Welcome to This Month in Digital Health, which looks at trends that got my attention and attempts to unpack why I think they’re important. We’re actually looking at almost two months’ worth of stuff here, as life caught up with me in January. As a result, there’s less focus on hard news – besides, you already read about all those AI releases – and more on analysis and commentary that looked interesting to me.

Will Oracle have to sell the EHR formerly known as Cerner? Oracle has committed $500-plus billion to AI data centers – enough that the company may need to lay off 30,000 people and sell off Cerner, which it bought for more than $28 billion less than 4 years ago. One report suggested Amazon, Google, and Microsoft are probably the only companies with enough cash to buy Cerner – and even then, would they want it? (Or will Epic decide now’s as good a time as any to make its very first acquisition?)
Prior authorization is better, but still not the best. As of Jan. 1, the timeline for prior authorization responses is half as long as it used to be. But providers say 72 hours for urgent care decisions is still too long – I’m not a doctor, nor do I play one on TV, but I think they have a point – and add that “delays and hassles” persist. Payers have pledged to step up real-time decisions, but providers argue promises don’t equal actions.
Providers, payers are also at odds over bill disputes. The independent dispute resolution process kicked off years ago in response to the No Surprises Act. Payers accuse providers of attempting to inflate reimbursements, while providers argue the nuance of regulation favors insurers. Meanwhile, both wait for regulatory clarity, especially on what people can actually dispute.
Medicaid is in trouble. You already know that. The nation’s largest publicly operated health plan is L.A. Care, which serves 2.2 million Medicaid beneficiaries in Los Angeles County. The plan projects 30% of enrollees dropping off the rolls by 2028 – and straining the insurer’s finances – thanks to One Big Beautiful Act cuts. Process automation and other efficiency improvements can only do so much, I’m afraid.
A Medicare Advantage shell game in Arcadia. In parts of Oregon, Optum removed a bunch of doctors from Humana’s Medicare Advantage network just in time for open enrollment. Guess who was the only other MA insurer in those areas? If you guessed UnitedHealthcare – owned by the same company – then you win, um, well, no one really wins anything here. Not even the insurance giant, which expects revenue to decline in 2026 as it makes less money off Medicare Advantage.

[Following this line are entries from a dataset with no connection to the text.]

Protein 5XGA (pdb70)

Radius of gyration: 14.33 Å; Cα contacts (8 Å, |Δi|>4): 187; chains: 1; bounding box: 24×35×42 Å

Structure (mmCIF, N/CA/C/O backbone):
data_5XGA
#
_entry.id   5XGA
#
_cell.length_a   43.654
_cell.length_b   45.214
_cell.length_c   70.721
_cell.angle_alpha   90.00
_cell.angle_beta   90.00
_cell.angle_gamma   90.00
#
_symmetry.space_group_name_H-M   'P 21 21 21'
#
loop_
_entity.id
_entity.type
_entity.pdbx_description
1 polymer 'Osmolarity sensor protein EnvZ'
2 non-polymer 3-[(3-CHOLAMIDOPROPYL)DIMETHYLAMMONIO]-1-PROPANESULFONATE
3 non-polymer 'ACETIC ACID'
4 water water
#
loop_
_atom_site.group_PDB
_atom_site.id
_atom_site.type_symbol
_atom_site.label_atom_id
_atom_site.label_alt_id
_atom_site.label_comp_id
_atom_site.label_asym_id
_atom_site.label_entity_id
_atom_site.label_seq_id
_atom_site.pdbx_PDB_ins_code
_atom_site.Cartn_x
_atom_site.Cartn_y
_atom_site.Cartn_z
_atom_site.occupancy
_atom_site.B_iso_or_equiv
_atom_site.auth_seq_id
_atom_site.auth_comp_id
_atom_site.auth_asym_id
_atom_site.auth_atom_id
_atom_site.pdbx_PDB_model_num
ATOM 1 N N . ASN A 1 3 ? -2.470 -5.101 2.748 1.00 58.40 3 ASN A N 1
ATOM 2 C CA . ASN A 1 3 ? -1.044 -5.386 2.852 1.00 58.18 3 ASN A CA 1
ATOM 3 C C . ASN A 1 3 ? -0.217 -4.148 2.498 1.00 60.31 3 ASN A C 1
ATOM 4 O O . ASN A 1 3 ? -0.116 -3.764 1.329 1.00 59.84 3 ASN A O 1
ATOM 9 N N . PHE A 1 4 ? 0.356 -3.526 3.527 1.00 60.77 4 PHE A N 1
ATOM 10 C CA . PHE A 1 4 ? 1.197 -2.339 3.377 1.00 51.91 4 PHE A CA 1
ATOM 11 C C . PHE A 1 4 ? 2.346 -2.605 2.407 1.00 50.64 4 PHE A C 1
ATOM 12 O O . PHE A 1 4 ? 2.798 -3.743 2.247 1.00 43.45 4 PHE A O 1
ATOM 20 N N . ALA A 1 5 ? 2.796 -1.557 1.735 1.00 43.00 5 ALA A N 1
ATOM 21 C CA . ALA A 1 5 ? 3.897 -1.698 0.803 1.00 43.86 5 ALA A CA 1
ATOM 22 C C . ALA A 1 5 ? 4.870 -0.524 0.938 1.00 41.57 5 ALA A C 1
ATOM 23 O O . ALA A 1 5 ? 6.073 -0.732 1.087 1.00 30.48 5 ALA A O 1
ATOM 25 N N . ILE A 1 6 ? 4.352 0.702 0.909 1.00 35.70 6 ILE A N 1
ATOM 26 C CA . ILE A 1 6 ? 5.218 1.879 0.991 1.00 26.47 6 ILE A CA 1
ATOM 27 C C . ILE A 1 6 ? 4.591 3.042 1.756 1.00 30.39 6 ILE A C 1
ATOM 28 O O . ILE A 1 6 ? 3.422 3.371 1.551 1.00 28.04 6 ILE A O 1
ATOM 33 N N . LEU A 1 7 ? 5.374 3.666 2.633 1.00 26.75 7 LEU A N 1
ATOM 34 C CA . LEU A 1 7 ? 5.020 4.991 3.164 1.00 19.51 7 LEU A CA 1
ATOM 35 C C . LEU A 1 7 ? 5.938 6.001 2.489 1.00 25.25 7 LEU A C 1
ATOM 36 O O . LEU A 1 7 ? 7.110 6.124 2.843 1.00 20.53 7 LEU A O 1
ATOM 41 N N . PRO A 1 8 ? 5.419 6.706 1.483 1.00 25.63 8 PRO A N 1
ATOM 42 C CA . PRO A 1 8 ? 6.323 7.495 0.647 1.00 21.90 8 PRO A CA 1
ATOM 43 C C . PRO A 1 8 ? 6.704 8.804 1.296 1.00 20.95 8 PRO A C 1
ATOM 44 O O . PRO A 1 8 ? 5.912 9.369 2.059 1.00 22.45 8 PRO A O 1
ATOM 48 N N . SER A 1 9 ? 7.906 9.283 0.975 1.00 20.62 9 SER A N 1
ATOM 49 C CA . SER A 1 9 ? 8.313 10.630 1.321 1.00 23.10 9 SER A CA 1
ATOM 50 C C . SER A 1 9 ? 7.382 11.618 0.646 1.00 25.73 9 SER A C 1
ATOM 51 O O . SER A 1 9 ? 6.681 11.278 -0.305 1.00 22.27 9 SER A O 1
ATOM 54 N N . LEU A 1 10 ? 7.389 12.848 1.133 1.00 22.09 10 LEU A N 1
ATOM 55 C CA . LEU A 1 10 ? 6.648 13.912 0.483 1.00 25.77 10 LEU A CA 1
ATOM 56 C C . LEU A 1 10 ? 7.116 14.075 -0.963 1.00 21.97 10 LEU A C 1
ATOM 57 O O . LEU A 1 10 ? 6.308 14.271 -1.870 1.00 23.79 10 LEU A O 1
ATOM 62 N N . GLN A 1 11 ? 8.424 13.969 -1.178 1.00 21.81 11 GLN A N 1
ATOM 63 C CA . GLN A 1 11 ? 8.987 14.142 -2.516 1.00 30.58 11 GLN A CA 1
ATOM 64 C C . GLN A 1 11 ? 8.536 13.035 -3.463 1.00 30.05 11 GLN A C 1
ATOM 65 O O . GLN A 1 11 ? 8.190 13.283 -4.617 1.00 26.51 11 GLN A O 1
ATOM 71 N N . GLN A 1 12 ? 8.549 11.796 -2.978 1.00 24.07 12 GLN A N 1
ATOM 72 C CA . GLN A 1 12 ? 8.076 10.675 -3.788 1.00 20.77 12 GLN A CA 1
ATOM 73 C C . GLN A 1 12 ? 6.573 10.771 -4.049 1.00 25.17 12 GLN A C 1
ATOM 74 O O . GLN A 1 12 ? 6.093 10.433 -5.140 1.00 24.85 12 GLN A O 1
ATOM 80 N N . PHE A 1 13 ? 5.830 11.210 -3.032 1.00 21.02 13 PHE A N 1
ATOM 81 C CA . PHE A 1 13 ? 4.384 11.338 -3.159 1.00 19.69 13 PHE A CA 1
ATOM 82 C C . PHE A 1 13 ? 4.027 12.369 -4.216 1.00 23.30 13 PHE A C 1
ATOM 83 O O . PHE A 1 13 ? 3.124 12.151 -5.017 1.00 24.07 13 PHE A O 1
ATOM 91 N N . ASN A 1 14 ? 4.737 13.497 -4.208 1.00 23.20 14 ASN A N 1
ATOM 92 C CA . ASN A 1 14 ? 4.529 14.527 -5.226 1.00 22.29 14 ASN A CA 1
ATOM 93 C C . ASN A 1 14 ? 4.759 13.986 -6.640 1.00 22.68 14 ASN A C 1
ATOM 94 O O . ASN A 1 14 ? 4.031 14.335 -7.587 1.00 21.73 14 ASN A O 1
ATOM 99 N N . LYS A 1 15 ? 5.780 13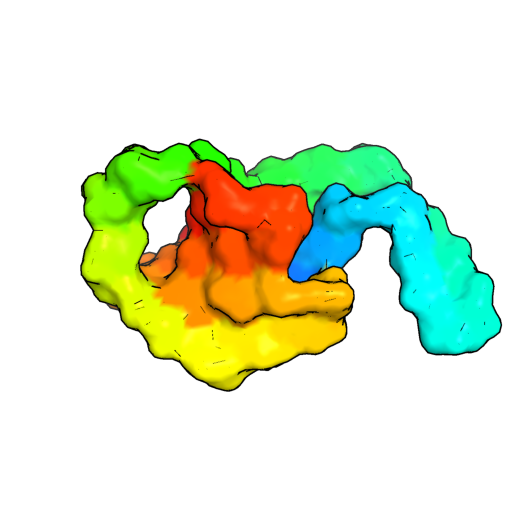.146 -6.796 1.00 24.49 15 LYS A N 1
ATOM 100 C CA . LYS A 1 15 ? 6.073 12.574 -8.112 1.00 24.76 15 LYS A CA 1
ATOM 101 C C . LYS A 1 15 ? 4.932 11.681 -8.558 1.00 23.14 15 LYS A C 1
ATOM 102 O O . LYS A 1 15 ? 4.498 11.717 -9.715 1.00 25.18 15 LYS A O 1
ATOM 108 N N . VAL A 1 16 ? 4.464 10.860 -7.626 1.00 20.55 16 VAL A N 1
ATOM 109 C CA . VAL A 1 16 ? 3.356 9.949 -7.880 1.00 22.26 16 VAL A CA 1
ATOM 110 C C . VAL A 1 16 ? 2.090 10.715 -8.230 1.00 23.62 16 VAL A C 1
ATOM 111 O O . VAL A 1 16 ? 1.443 10.461 -9.249 1.00 24.34 16 VAL A O 1
ATOM 115 N N . LEU A 1 17 ?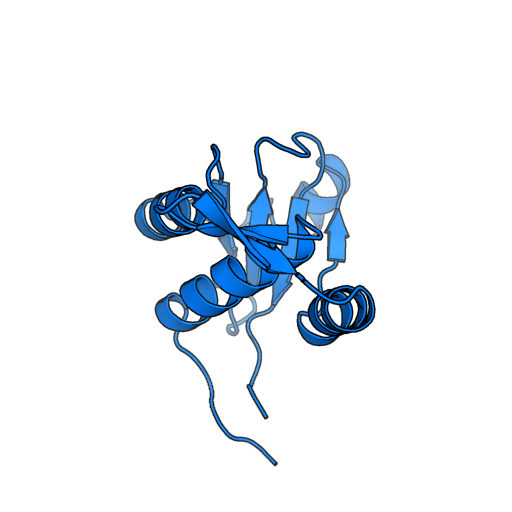 1.753 11.668 -7.375 1.00 21.37 17 LEU A N 1
ATOM 116 C CA . LEU A 1 17 ? 0.592 12.517 -7.580 1.00 21.61 17 LEU A CA 1
ATOM 117 C C . LEU A 1 17 ? 0.605 13.205 -8.949 1.00 19.76 17 LEU A C 1
ATOM 118 O O . LEU A 1 17 ? -0.411 13.253 -9.648 1.00 19.91 17 LEU A O 1
ATOM 123 N N . ALA A 1 18 ? 1.755 13.746 -9.322 1.00 23.72 18 ALA A N 1
ATOM 124 C CA . ALA A 1 18 ? 1.879 14.484 -10.582 1.00 24.17 18 ALA A CA 1
ATOM 125 C C . ALA A 1 18 ? 1.562 13.599 -11.779 1.00 23.95 18 ALA A C 1
ATOM 126 O O . ALA A 1 18 ? 0.801 13.981 -12.674 1.00 24.70 18 ALA A O 1
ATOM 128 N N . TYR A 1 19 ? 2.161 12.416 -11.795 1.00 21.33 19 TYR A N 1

New York bucks the patient data access trend. Various states have been extending protections for personal health information, what with HIPAA being 30 years old and all. Legislation in New York would have done the same – but Gov. Kathy Hochul vetoed the bill at the end of last year, citing a broad scope coupled with stringent frameworks “which may discourage innovation.” Critics said the veto is a win for Big Tech; others described the bill as onerous.
Seniors are quitting weight-loss drugs in droves. Roughly half of Americans over 65 who were prescribed GLP-1s stopped taking them within a year. There are plenty of possible reasons, from bad side effects to muscle loss (a particular concern for older patients) to loss of insurance coverage. Weight-loss pills could help, particularly for patients who don’t like injections, but daily doses present their own challenges.

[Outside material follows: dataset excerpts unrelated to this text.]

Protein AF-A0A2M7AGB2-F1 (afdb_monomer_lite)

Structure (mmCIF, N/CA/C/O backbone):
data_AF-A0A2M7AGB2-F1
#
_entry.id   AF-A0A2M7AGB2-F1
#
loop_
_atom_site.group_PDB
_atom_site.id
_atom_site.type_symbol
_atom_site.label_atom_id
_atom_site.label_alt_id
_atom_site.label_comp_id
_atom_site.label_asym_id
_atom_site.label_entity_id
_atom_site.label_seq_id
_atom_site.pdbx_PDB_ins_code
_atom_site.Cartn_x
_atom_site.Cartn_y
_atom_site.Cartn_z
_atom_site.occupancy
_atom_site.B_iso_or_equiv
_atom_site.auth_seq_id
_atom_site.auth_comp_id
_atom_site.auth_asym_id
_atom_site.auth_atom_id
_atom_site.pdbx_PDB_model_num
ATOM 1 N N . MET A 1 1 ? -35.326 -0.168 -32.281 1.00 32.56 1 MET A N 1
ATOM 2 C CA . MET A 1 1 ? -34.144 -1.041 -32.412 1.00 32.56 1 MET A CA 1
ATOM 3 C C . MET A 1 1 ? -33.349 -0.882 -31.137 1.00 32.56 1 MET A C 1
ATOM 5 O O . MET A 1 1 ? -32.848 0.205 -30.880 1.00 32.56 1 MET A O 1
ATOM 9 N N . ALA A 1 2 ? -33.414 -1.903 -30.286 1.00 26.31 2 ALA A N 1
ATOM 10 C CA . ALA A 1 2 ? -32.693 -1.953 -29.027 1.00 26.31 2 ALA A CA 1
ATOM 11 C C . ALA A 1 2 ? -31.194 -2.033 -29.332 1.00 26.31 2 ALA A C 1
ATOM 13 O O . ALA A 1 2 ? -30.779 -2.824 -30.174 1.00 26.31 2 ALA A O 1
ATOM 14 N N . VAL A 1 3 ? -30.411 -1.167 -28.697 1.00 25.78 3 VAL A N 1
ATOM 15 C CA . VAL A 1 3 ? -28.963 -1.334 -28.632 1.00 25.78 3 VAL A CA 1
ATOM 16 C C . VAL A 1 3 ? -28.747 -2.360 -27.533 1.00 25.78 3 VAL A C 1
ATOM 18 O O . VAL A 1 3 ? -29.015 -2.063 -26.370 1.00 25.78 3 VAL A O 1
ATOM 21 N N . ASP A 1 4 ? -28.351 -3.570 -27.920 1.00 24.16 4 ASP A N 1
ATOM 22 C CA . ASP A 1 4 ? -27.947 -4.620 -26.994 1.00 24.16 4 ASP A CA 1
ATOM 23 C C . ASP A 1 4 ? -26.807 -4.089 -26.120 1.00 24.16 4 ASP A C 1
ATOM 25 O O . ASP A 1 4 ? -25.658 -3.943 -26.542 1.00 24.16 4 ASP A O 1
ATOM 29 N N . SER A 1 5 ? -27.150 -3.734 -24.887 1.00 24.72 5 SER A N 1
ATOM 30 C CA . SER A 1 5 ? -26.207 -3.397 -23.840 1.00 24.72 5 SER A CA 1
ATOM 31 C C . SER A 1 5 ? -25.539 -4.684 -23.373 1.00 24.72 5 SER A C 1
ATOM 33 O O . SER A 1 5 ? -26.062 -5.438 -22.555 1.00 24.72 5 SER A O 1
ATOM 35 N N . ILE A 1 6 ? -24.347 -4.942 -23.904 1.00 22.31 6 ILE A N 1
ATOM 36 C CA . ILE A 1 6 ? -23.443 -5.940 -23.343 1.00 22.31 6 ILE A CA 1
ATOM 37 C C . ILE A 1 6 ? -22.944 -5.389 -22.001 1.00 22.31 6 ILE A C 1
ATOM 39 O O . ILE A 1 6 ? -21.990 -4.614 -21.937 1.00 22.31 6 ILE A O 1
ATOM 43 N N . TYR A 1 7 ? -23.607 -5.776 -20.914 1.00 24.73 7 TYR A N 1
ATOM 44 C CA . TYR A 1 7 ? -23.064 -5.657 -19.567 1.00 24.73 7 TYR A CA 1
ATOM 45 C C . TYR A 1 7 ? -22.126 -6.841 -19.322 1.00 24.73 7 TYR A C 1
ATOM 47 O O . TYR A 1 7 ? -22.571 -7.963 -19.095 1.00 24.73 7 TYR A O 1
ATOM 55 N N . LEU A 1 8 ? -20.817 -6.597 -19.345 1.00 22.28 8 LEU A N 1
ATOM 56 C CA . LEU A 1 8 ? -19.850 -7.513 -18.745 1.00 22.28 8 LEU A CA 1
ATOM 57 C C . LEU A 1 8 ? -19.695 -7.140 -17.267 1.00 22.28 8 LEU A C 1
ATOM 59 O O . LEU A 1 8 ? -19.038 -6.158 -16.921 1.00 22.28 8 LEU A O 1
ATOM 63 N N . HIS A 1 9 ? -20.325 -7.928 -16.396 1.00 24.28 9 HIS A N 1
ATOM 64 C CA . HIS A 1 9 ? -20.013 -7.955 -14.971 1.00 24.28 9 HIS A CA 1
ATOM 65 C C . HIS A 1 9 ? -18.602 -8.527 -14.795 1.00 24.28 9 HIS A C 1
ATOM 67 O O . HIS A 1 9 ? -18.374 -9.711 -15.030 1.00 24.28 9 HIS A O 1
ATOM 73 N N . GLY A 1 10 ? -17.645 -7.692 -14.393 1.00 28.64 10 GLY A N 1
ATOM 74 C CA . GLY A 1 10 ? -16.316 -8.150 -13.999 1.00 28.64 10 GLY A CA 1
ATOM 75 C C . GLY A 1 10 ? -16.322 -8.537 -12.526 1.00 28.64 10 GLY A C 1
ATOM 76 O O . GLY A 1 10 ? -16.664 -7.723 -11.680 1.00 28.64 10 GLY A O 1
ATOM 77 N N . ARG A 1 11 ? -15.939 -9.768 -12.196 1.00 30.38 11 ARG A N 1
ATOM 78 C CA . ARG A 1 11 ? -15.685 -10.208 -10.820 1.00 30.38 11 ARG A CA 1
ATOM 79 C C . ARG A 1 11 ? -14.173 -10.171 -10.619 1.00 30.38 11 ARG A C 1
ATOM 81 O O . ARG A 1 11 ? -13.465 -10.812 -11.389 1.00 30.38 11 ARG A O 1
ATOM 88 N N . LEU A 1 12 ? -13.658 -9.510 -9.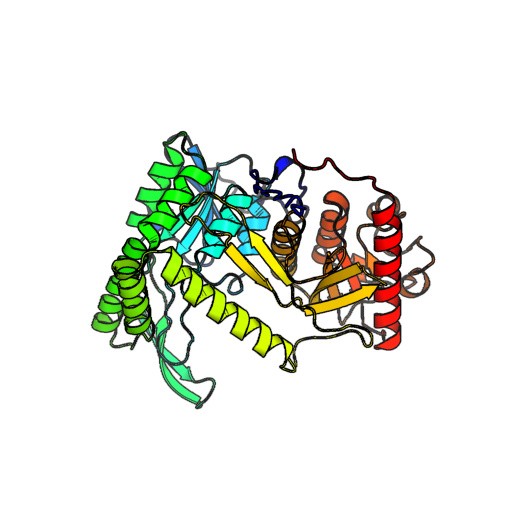577 1.00 36.66 12 LEU A N 1
ATOM 89 C CA . LEU A 1 12 ? -12.365 -9.947 -9.047 1.00 36.66 12 LEU A CA 1
ATOM 90 C C . LEU A 1 12 ? -12.622 -11.313 -8.401 1.00 36.66 12 LEU A C 1
ATOM 92 O O . LEU A 1 12 ? -13.077 -11.420 -7.254 1.00 36.66 12 LEU A O 1
ATOM 96 N N . SER A 1 13 ? -12.383 -12.385 -9.158 1.00 39.00 13 SER A N 1
ATOM 97 C CA . SER A 1 13 ? -11.970 -13.636 -8.532 1.00 39.00 13 SER A CA 1
ATOM 98 C C . SER A 1 13 ? -10.758 -13.317 -7.656 1.00 39.00 13 SER A C 1
ATOM 100 O O . SER A 1 13 ? -9.981 -12.425 -8.000 1.00 39.00 13 SER A O 1
ATOM 102 N N . SER A 1 14 ? -10.600 -14.007 -6.523 1.00 48.62 14 SER A N 1
ATOM 103 C CA . SER A 1 14 ? -9.335 -13.978 -5.778 1.00 48.62 14 SER A CA 1
ATOM 104 C C . SER A 1 14 ? -8.185 -14.038 -6.778 1.00 48.62 14 SER A C 1
ATOM 106 O O . SER A 1 14 ? -8.158 -14.955 -7.607 1.00 48.62 14 SER A O 1
ATOM 108 N N . ILE A 1 15 ? -7.306 -13.036 -6.769 1.00 54.56 15 ILE A N 1
ATOM 109 C CA . ILE A 1 15 ? -6.166 -13.045 -7.673 1.00 54.56 15 ILE A CA 1
ATOM 110 C C . ILE A 1 15 ? -5.340 -14.257 -7.255 1.00 54.56 15 ILE A C 1
ATOM 112 O O . ILE A 1 15 ? -4.999 -14.401 -6.081 1.00 54.56 15 ILE A O 1
ATOM 116 N N . ASP A 1 16 ? -5.088 -15.171 -8.190 1.00 56.84 16 ASP A N 1
ATOM 117 C CA . ASP A 1 16 ? -4.272 -16.345 -7.913 1.00 56.84 16 ASP A CA 1
ATOM 118 C C . ASP A 1 16 ? -2.825 -15.899 -7.702 1.00 56.84 16 ASP A C 1
ATOM 120 O O . ASP A 1 16 ? -2.037 -15.779 -8.644 1.00 56.84 16 ASP A O 1
ATOM 124 N N . THR A 1 17 ? -2.484 -15.622 -6.443 1.00 60.84 17 THR A N 1
ATOM 125 C CA . THR A 1 17 ? -1.151 -15.148 -6.096 1.00 60.84 17 THR A CA 1
ATOM 126 C C . THR A 1 17 ? -0.097 -16.248 -6.141 1.00 60.84 17 THR A C 1
ATOM 128 O O . THR A 1 17 ? 1.081 -15.932 -6.022 1.00 60.84 17 THR A O 1
ATOM 131 N N . SER A 1 18 ? -0.482 -17.521 -6.323 1.00 58.97 18 SER A N 1
ATOM 132 C CA . SER A 1 18 ? 0.467 -18.645 -6.393 1.00 58.97 18 SER A CA 1
ATOM 133 C C . SER A 1 18 ? 1.373 -18.579 -7.624 1.00 58.97 18 SER A C 1
ATOM 135 O O . SER A 1 18 ? 2.460 -19.155 -7.638 1.00 58.97 18 SER A O 1
ATOM 137 N N . LYS A 1 19 ? 0.938 -17.844 -8.651 1.00 59.69 19 LYS A N 1
ATOM 138 C CA . LYS A 1 19 ? 1.689 -17.632 -9.889 1.00 59.69 19 LYS A CA 1
ATOM 139 C C . LYS A 1 19 ? 2.711 -16.504 -9.780 1.00 59.69 19 LYS A C 1
ATOM 141 O O . LYS A 1 19 ? 3.587 -16.423 -10.640 1.00 59.69 19 LYS A O 1
ATOM 146 N N . TYR A 1 20 ? 2.617 -15.655 -8.754 1.00 65.94 20 TYR A N 1
ATOM 147 C CA . TYR A 1 20 ? 3.569 -14.567 -8.567 1.00 65.94 20 TYR A CA 1
ATOM 148 C C . TYR A 1 20 ? 4.817 -15.046 -7.839 1.00 65.94 20 TYR A C 1
ATOM 150 O O . TYR A 1 20 ? 4.755 -15.804 -6.872 1.00 65.94 20 TYR A O 1
ATOM 158 N N . ARG A 1 21 ? 5.968 -14.568 -8.301 1.00 67.44 21 ARG A N 1
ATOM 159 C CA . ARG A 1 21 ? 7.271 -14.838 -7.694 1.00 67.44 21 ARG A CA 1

Inpatient surgery won’t be a cash cow much longer. CMS is signaling it aims to phase out the list of inpatient-only surgical procedures, meaning more will move to outpatient facilities. That could save money for patients (and payers) but cut revenue for hospitals already strapped for cash. One option for bucking the trend: Optimize operating room capacity, largely through standardized processes.
Is it time for digital therapeutics to shine? In December, the FDA launched TEMPO, a pilot program for digital therapeutics tied to chronic condition management. The program could breathe some life into a struggling market segment; participating medical professionals can prescribe therapeutics before they’ve received FDA clearance, and real-world data from users would in turn inform clearance decisions.
For PCPs, fewer patients doesn’t mean less EHR time. Providers that make a concerted effort to reduce visit volume don’t spend equally less time plonking about in their EHRs. Researchers found PCPs who cut visit volume by nearly one-third only spent 21% less time in the EHR – and dreaded “pajama time” actually increased. There’s a straightforward explanation: After reducing visit volume, the patients that PCPs had left were in fact more complex.
Enjoy the rest of February, everyone.